I also want to cover a concept here that seems to be confusing to
some. Many times people ask, if a stock price drops to half of its
previous value, where does all the money go? If the market value of a
company drops from $2 billion to $1 billion because of a plunging stock
price, where does the $1 billion go? Perhaps a good way to approach this
is not to think of the stock price as money but just the last price paid
for the stock. Think of it this way. If you buy a rare coin for a going price
of $100 and suddenly its price drops to $50 (maybe because people
discovered that it not so rare after all), the money hasn't gone anywhere
(except the fact the seller got your $100 already) but the value of the
coin has dropped.
The price of a stock at a given moment is equal to the its last
transaction price.
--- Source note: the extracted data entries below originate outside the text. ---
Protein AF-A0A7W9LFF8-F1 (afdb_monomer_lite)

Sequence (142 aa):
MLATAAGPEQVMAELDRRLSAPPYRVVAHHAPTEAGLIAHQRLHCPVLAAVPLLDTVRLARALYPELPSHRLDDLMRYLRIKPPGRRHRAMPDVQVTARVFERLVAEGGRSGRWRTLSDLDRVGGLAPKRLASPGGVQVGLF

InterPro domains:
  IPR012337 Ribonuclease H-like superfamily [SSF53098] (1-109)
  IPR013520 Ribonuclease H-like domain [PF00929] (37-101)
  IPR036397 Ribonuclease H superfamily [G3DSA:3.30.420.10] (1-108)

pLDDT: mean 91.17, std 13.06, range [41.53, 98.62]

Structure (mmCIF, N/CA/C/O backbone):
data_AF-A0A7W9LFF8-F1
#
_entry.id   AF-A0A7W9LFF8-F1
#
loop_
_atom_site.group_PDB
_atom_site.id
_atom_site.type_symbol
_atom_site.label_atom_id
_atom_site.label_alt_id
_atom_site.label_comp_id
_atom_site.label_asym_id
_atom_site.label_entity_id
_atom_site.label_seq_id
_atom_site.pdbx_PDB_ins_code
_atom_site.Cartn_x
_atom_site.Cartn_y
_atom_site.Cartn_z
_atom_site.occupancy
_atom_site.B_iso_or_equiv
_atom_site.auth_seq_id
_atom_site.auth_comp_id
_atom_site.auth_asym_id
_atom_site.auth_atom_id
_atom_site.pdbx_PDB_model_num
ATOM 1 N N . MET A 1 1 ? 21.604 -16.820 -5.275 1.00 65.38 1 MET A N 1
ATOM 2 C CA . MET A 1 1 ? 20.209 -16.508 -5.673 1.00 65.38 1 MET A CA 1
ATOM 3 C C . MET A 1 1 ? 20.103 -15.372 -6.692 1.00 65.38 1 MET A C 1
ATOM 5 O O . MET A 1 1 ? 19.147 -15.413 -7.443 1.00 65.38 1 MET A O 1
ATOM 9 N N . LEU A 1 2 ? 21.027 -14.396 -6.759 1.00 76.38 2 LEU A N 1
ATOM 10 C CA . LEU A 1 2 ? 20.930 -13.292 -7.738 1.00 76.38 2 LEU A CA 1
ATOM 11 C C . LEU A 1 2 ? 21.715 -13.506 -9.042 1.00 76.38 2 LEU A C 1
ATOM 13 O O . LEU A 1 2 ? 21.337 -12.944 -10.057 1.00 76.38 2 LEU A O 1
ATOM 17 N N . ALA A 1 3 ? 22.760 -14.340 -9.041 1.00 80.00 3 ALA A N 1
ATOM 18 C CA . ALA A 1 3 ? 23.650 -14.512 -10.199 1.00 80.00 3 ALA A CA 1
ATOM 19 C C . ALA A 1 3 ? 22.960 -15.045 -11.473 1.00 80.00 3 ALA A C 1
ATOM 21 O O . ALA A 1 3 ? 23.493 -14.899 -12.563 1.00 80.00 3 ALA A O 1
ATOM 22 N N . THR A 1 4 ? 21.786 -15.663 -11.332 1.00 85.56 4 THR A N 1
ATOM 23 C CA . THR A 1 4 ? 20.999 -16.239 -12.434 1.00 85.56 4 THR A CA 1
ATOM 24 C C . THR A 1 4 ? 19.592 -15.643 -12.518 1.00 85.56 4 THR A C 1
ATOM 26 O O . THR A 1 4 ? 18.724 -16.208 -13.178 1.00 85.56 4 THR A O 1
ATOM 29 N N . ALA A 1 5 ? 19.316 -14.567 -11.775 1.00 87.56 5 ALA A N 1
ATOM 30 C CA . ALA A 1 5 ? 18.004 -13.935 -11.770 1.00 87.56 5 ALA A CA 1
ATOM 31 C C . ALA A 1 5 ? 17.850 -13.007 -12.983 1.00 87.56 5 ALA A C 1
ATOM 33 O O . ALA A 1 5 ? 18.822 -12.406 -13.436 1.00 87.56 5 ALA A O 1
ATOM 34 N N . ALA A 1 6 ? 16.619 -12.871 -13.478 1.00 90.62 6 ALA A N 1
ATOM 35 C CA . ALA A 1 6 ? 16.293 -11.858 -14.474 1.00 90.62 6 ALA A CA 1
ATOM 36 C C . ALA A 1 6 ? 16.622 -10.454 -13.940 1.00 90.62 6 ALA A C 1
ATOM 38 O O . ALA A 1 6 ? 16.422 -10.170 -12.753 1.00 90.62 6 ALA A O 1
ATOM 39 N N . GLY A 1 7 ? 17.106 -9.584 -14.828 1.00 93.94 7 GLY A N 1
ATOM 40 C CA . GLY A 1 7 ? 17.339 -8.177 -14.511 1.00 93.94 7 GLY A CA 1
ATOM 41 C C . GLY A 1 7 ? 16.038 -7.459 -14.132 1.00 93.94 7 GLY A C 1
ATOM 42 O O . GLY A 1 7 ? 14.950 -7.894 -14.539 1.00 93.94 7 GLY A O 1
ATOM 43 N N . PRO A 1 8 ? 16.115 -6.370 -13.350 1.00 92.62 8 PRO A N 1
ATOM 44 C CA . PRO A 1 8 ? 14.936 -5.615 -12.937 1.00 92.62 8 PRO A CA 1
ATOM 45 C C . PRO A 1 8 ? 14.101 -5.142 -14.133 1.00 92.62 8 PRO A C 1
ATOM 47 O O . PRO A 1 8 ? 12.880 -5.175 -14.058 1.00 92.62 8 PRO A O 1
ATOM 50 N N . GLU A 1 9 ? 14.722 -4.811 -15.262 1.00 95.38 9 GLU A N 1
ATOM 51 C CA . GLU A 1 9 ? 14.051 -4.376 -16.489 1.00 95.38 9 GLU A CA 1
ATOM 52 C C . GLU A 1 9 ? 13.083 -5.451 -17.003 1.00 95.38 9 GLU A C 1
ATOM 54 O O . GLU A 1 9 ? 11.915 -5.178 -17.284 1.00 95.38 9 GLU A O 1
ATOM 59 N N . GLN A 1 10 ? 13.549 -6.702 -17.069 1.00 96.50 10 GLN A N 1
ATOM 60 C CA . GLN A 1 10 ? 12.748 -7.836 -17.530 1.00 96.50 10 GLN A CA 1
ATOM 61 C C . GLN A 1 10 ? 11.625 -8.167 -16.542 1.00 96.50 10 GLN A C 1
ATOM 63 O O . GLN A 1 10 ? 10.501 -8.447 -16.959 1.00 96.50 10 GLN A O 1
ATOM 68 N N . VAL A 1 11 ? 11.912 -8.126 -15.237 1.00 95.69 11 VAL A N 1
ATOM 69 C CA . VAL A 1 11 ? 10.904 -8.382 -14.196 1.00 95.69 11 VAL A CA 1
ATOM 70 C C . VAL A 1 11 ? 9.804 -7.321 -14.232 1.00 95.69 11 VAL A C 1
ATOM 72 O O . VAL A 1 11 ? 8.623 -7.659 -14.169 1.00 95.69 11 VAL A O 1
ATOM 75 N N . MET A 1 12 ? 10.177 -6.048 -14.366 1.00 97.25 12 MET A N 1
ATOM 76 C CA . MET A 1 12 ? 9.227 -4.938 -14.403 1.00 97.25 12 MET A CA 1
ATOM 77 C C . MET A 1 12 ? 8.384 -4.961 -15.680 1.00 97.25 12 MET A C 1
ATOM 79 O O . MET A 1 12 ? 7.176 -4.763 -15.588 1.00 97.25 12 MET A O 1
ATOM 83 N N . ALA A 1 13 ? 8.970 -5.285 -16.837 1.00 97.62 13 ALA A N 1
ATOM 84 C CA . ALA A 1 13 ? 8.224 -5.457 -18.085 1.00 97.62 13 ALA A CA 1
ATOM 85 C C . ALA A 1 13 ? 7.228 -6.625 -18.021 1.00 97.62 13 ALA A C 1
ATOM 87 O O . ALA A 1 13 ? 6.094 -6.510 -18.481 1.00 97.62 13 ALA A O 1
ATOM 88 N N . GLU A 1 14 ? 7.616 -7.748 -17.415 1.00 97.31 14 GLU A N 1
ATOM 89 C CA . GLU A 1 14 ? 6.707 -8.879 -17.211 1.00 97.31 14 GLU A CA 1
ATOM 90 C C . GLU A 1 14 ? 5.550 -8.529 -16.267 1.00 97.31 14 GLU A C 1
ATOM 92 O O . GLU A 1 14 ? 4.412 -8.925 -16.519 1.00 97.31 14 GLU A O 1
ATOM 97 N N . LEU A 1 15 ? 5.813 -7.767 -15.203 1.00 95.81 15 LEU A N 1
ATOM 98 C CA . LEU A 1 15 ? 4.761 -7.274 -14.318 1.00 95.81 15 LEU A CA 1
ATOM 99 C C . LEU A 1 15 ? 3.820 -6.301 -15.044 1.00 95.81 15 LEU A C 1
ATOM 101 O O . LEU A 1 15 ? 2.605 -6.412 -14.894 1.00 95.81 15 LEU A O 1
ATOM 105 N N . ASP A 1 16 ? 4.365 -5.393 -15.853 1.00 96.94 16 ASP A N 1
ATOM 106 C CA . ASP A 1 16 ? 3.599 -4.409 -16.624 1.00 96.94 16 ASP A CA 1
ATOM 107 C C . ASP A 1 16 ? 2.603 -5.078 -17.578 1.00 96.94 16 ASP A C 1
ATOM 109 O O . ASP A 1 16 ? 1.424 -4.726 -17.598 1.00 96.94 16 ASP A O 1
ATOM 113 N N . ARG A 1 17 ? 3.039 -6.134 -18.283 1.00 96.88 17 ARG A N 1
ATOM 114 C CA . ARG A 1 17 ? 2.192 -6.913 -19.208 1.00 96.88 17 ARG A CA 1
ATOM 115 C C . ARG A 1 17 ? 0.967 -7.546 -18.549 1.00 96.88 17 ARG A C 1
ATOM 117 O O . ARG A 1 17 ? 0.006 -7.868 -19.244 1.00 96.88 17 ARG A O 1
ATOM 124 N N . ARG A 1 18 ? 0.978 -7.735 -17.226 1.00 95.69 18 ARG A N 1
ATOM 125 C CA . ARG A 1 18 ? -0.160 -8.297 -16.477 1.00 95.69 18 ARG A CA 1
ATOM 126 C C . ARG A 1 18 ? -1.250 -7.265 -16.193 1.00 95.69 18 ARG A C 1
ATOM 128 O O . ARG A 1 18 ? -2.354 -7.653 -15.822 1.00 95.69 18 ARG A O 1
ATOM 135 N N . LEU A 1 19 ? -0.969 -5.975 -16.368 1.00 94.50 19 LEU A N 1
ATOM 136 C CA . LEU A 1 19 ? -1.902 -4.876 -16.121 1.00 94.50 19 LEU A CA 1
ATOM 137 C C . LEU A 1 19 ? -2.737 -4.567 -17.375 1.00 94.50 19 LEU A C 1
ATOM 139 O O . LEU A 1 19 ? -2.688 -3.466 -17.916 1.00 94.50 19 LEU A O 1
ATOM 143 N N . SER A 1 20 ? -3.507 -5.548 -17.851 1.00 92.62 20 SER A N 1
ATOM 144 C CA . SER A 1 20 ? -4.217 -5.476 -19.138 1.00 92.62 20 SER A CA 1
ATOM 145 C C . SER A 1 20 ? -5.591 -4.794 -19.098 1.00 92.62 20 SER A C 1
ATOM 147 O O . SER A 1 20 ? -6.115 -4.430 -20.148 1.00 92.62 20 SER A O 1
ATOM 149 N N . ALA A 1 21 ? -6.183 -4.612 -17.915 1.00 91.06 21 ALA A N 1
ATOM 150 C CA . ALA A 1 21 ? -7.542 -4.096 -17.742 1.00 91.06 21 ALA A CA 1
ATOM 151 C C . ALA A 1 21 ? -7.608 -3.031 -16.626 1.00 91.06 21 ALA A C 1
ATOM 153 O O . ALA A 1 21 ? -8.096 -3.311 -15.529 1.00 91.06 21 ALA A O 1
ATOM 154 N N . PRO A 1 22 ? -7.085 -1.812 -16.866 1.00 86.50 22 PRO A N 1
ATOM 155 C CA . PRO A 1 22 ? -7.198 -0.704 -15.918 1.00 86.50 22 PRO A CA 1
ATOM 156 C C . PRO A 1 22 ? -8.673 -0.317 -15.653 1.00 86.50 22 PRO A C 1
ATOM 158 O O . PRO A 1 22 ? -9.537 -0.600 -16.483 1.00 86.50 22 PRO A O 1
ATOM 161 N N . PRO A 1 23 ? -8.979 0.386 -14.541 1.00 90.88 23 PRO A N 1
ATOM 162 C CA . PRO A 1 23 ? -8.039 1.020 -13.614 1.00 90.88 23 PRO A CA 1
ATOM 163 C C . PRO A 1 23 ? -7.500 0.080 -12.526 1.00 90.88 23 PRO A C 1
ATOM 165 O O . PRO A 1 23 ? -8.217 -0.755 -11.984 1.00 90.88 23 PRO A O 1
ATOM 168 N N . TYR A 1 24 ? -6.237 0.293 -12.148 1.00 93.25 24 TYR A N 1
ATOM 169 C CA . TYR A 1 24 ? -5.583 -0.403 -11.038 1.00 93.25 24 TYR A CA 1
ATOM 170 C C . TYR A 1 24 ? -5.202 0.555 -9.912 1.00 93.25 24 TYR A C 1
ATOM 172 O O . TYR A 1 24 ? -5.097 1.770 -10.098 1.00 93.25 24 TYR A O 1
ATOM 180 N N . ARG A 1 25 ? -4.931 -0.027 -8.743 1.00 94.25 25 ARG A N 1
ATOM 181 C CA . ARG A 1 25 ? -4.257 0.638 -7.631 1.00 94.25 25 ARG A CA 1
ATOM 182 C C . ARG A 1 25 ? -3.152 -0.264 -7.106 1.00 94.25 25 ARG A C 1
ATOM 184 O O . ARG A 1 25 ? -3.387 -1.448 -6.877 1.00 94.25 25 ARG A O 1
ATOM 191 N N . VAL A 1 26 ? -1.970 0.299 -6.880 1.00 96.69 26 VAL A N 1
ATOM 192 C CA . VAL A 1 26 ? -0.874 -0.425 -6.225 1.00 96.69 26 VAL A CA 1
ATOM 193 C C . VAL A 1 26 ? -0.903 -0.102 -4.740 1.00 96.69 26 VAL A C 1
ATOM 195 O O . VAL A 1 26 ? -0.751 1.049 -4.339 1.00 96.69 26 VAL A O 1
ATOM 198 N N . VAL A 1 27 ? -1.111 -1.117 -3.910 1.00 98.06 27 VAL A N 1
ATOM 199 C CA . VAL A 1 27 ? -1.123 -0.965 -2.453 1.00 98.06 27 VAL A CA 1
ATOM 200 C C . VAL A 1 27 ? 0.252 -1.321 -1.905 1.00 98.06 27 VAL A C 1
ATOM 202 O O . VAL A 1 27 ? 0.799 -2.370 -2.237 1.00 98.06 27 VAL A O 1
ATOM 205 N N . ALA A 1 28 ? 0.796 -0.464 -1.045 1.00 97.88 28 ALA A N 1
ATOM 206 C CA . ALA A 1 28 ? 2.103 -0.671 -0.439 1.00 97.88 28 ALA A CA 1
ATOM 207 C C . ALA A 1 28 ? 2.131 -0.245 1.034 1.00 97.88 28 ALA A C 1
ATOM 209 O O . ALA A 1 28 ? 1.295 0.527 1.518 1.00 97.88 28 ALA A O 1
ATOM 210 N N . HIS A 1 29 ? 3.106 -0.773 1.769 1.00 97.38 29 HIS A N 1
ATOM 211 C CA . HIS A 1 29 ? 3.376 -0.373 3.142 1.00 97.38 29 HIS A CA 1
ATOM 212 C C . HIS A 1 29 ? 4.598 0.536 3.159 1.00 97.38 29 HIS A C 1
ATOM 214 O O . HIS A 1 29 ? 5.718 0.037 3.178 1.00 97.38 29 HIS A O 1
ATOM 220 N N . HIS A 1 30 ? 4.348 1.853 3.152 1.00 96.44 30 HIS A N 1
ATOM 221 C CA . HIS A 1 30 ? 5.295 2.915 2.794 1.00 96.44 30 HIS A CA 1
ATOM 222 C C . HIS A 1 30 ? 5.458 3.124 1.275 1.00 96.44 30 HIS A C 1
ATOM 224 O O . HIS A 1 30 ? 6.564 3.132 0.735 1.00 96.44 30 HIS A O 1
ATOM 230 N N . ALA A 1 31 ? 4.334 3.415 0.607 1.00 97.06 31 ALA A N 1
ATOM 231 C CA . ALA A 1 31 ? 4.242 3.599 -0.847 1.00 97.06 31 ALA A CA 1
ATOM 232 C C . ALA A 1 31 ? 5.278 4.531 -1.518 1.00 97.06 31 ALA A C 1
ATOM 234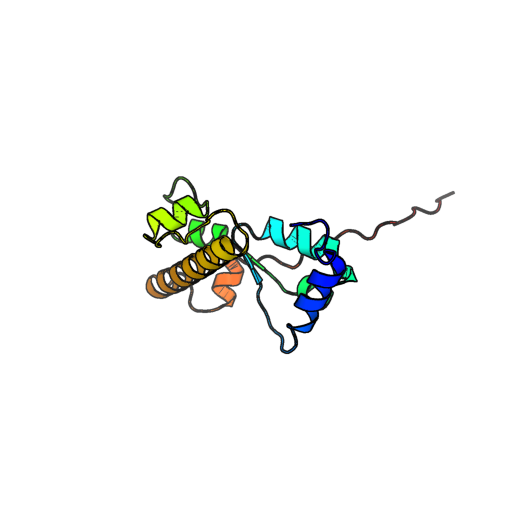 O O . ALA A 1 31 ? 5.584 4.301 -2.691 1.00 97.06 31 ALA A O 1
ATOM 235 N N . PRO A 1 32 ? 5.844 5.574 -0.869 1.00 97.00 32 PRO A N 1
ATOM 236 C CA . PRO A 1 32 ? 6.912 6.362 -1.485 1.00 97.00 32 PRO A CA 1
ATOM 237 C C . PRO A 1 32 ? 8.139 5.542 -1.914 1.00 97.00 32 PRO A C 1
ATOM 239 O O . PRO A 1 32 ? 8.796 5.915 -2.890 1.00 97.00 32 PRO A O 1
ATOM 242 N N . THR A 1 33 ? 8.439 4.438 -1.221 1.00 95.44 33 THR A N 1
ATOM 243 C CA . THR A 1 33 ? 9.548 3.539 -1.576 1.00 95.44 33 THR A CA 1
ATOM 244 C C . THR A 1 33 ? 9.273 2.855 -2.912 1.00 95.44 33 THR A C 1
ATOM 246 O O . THR A 1 33 ? 10.069 2.970 -3.845 1.00 95.44 33 THR A O 1
ATOM 249 N N . GLU A 1 34 ? 8.115 2.205 -3.038 1.00 96.19 34 GLU A N 1
ATOM 250 C CA . GLU A 1 34 ? 7.706 1.497 -4.252 1.00 96.19 34 GLU A CA 1
ATOM 251 C C . GLU A 1 34 ? 7.530 2.465 -5.424 1.00 96.19 34 GLU A C 1
ATOM 253 O O . GLU A 1 34 ? 7.994 2.183 -6.527 1.00 96.19 34 GLU A O 1
ATOM 258 N N . ALA A 1 35 ? 6.947 3.646 -5.185 1.00 96.56 35 ALA A N 1
ATOM 259 C CA . ALA A 1 35 ? 6.821 4.686 -6.203 1.00 96.56 35 ALA A CA 1
ATOM 260 C C . ALA A 1 35 ? 8.188 5.124 -6.754 1.00 96.56 35 ALA A C 1
ATOM 262 O O . ALA A 1 35 ? 8.317 5.388 -7.948 1.00 96.56 35 ALA A O 1
ATOM 263 N N . GLY A 1 36 ? 9.217 5.196 -5.902 1.00 96.12 36 GLY A N 1
ATOM 264 C CA . GLY A 1 36 ? 10.590 5.461 -6.326 1.00 96.12 36 GLY A CA 1
ATOM 265 C C . GLY A 1 36 ? 11.131 4.369 -7.244 1.00 96.12 36 GLY A C 1
ATOM 266 O O . GLY A 1 36 ? 11.576 4.671 -8.351 1.00 96.12 36 GLY A O 1
ATOM 267 N N . LEU A 1 37 ? 11.044 3.109 -6.808 1.00 95.12 37 LEU A N 1
ATOM 268 C CA . LEU A 1 37 ? 11.522 1.953 -7.572 1.00 95.12 37 LEU A CA 1
ATOM 269 C C . LEU A 1 37 ? 10.849 1.870 -8.948 1.00 95.12 37 LEU A C 1
ATOM 271 O O . LEU A 1 37 ? 11.535 1.766 -9.964 1.00 95.12 37 LEU A O 1
ATOM 275 N N . ILE A 1 38 ? 9.519 1.990 -8.986 1.00 96.75 38 ILE A N 1
ATOM 276 C CA . ILE A 1 38 ? 8.733 1.960 -10.225 1.00 96.75 38 ILE A CA 1
ATOM 277 C C . ILE A 1 38 ? 9.142 3.114 -11.148 1.00 96.75 38 ILE A C 1
ATOM 279 O O . ILE A 1 38 ? 9.379 2.905 -12.336 1.00 96.75 38 ILE A O 1
ATOM 283 N N . ALA A 1 39 ? 9.288 4.331 -10.619 1.00 96.00 39 ALA A N 1
ATOM 284 C CA . ALA A 1 39 ? 9.625 5.493 -11.437 1.00 96.00 39 ALA A CA 1
ATOM 285 C C . ALA A 1 39 ? 11.019 5.393 -12.086 1.00 96.00 39 ALA A C 1
ATOM 287 O O . ALA A 1 39 ? 11.210 5.860 -13.216 1.00 96.00 39 ALA A O 1
ATOM 288 N N . HIS A 1 40 ? 11.981 4.755 -11.409 1.00 96.12 40 HIS A N 1
ATOM 289 C CA . HIS A 1 40 ? 13.304 4.461 -11.970 1.00 96.12 40 HIS A CA 1
ATOM 290 C C . HIS A 1 40 ? 13.266 3.405 -13.083 1.00 96.12 40 HIS A C 1
ATOM 292 O O . HIS A 1 40 ? 14.114 3.444 -13.968 1.00 96.12 40 HIS A O 1
ATOM 298 N N . GLN A 1 41 ? 12.265 2.524 -13.087 1.00 96.56 41 GLN A N 1
ATOM 299 C CA . GLN A 1 41 ? 12.080 1.465 -14.086 1.00 96.56 41 GLN A CA 1
ATOM 300 C C . GLN A 1 41 ? 11.014 1.808 -15.144 1.00 96.56 41 GLN A C 1
ATOM 302 O O . GLN A 1 41 ? 10.671 0.975 -15.979 1.00 96.56 41 GLN A O 1
ATOM 307 N N . ARG A 1 42 ? 10.507 3.051 -15.158 1.00 96.06 42 ARG A N 1
ATOM 308 C CA . ARG A 1 42 ? 9.347 3.479 -15.966 1.00 96.06 42 ARG A CA 1
ATOM 309 C C . ARG A 1 42 ? 9.440 3.205 -17.469 1.00 96.06 42 ARG A C 1
ATOM 311 O O . ARG A 1 42 ? 8.407 3.078 -18.111 1.00 96.06 42 ARG A O 1
ATOM 318 N N . LEU A 1 43 ? 10.651 3.139 -18.031 1.00 96.56 43 LEU A N 1
ATOM 319 C CA . LEU A 1 43 ? 10.858 2.825 -19.451 1.00 96.56 43 LEU A CA 1
ATOM 320 C C . LEU A 1 43 ? 10.504 1.366 -19.774 1.00 96.56 43 LEU A C 1
ATOM 322 O O . LEU A 1 43 ? 10.154 1.061 -20.909 1.00 96.56 43 LEU A O 1
ATOM 326 N N . HIS A 1 44 ? 10.570 0.483 -18.777 1.00 97.19 44 HIS A N 1
ATOM 327 C CA . HIS A 1 44 ? 10.263 -0.940 -18.894 1.00 97.19 44 HIS A CA 1
ATOM 328 C C . HIS A 1 44 ? 8.858 -1.283 -18.392 1.00 97.19 44 HIS A C 1
ATOM 330 O O . HIS A 1 44 ? 8.319 -2.312 -18.779 1.00 97.19 44 HIS A O 1
ATOM 336 N N . CYS A 1 45 ? 8.258 -0.429 -17.557 1.00 96.81 45 CYS A N 1
ATOM 337 C CA . CYS A 1 45 ? 6.911 -0.620 -17.020 1.00 96.81 45 CYS A CA 1
ATOM 338 C C . CYS A 1 45 ? 6.038 0.650 -17.122 1.00 96.81 45 CYS A C 1
ATOM 340 O O . CYS A 1 45 ? 5.685 1.251 -16.099 1.00 96.81 45 CYS A O 1
ATOM 342 N N . PRO A 1 46 ? 5.727 1.128 -18.340 1.00 95.44 46 PRO A N 1
ATOM 343 C CA . PRO A 1 46 ? 5.005 2.384 -18.530 1.00 95.44 46 PRO A CA 1
ATOM 344 C C . PRO A 1 46 ? 3.574 2.360 -17.974 1.00 95.44 46 PRO A C 1
ATOM 346 O O . PRO A 1 46 ? 3.113 3.393 -17.484 1.00 95.44 46 PRO A O 1
ATOM 349 N N . VAL A 1 47 ? 2.878 1.215 -18.000 1.00 95.62 47 VAL A N 1
ATOM 350 C CA . VAL A 1 47 ? 1.515 1.101 -17.457 1.00 95.62 47 VAL A CA 1
ATOM 351 C C . VAL A 1 47 ? 1.556 1.192 -15.935 1.00 95.62 47 VAL A C 1
ATOM 353 O O . VAL A 1 47 ? 0.908 2.062 -15.358 1.00 95.62 47 VAL A O 1
ATOM 356 N N . LEU A 1 48 ? 2.373 0.368 -15.277 1.00 96.88 48 LEU A N 1
ATOM 357 C CA . LEU A 1 48 ? 2.572 0.362 -13.828 1.00 96.88 48 LEU A CA 1
ATOM 358 C C . LEU A 1 48 ? 3.065 1.721 -13.321 1.00 96.88 48 LEU A C 1
ATOM 360 O O . LEU A 1 48 ? 2.606 2.191 -12.284 1.00 96.88 48 LEU A O 1
ATOM 364 N N . ALA A 1 49 ? 3.959 2.381 -14.061 1.00 96.38 49 ALA A N 1
ATOM 365 C CA . ALA A 1 49 ? 4.455 3.712 -13.718 1.00 96.38 49 ALA A CA 1
ATOM 366 C C . ALA A 1 49 ? 3.386 4.811 -13.799 1.00 96.38 49 ALA A C 1
ATOM 368 O O . ALA A 1 49 ? 3.585 5.885 -13.232 1.00 96.38 49 ALA A O 1
ATOM 369 N N . ALA A 1 50 ? 2.259 4.555 -14.465 1.00 95.31 50 ALA A N 1
ATOM 370 C CA . ALA A 1 50 ? 1.094 5.431 -14.477 1.00 95.31 50 ALA A CA 1
ATOM 371 C C . ALA A 1 50 ? 0.038 5.049 -13.421 1.00 95.31 50 ALA A C 1
ATOM 373 O O . ALA A 1 50 ? -0.891 5.825 -13.191 1.00 95.31 50 ALA A O 1
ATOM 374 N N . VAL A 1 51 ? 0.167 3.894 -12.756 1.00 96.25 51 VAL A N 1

People who engage in momentum buying get to
know this concept well.When a stock price has hit its peak and is about
to turn around and drop, there is always someone who has bought the
stock at that peak price and someone who sold at that peak price.With
that transaction complete, the stock price becomes that price, but then
as it starts to move down it leaves that buyer regretful because his shares
now have a lower value, while the seller is happy because she sold her
shares at a higher value. Another way to look at where the money has
gone is that the money first changes hands and then the stock price is
set accordingly. So by the time a stock price falls to half of its value and
the company's valuation is cut in half, the money has already changed
hands. The money hasn't been lost, but the value of the stock has. …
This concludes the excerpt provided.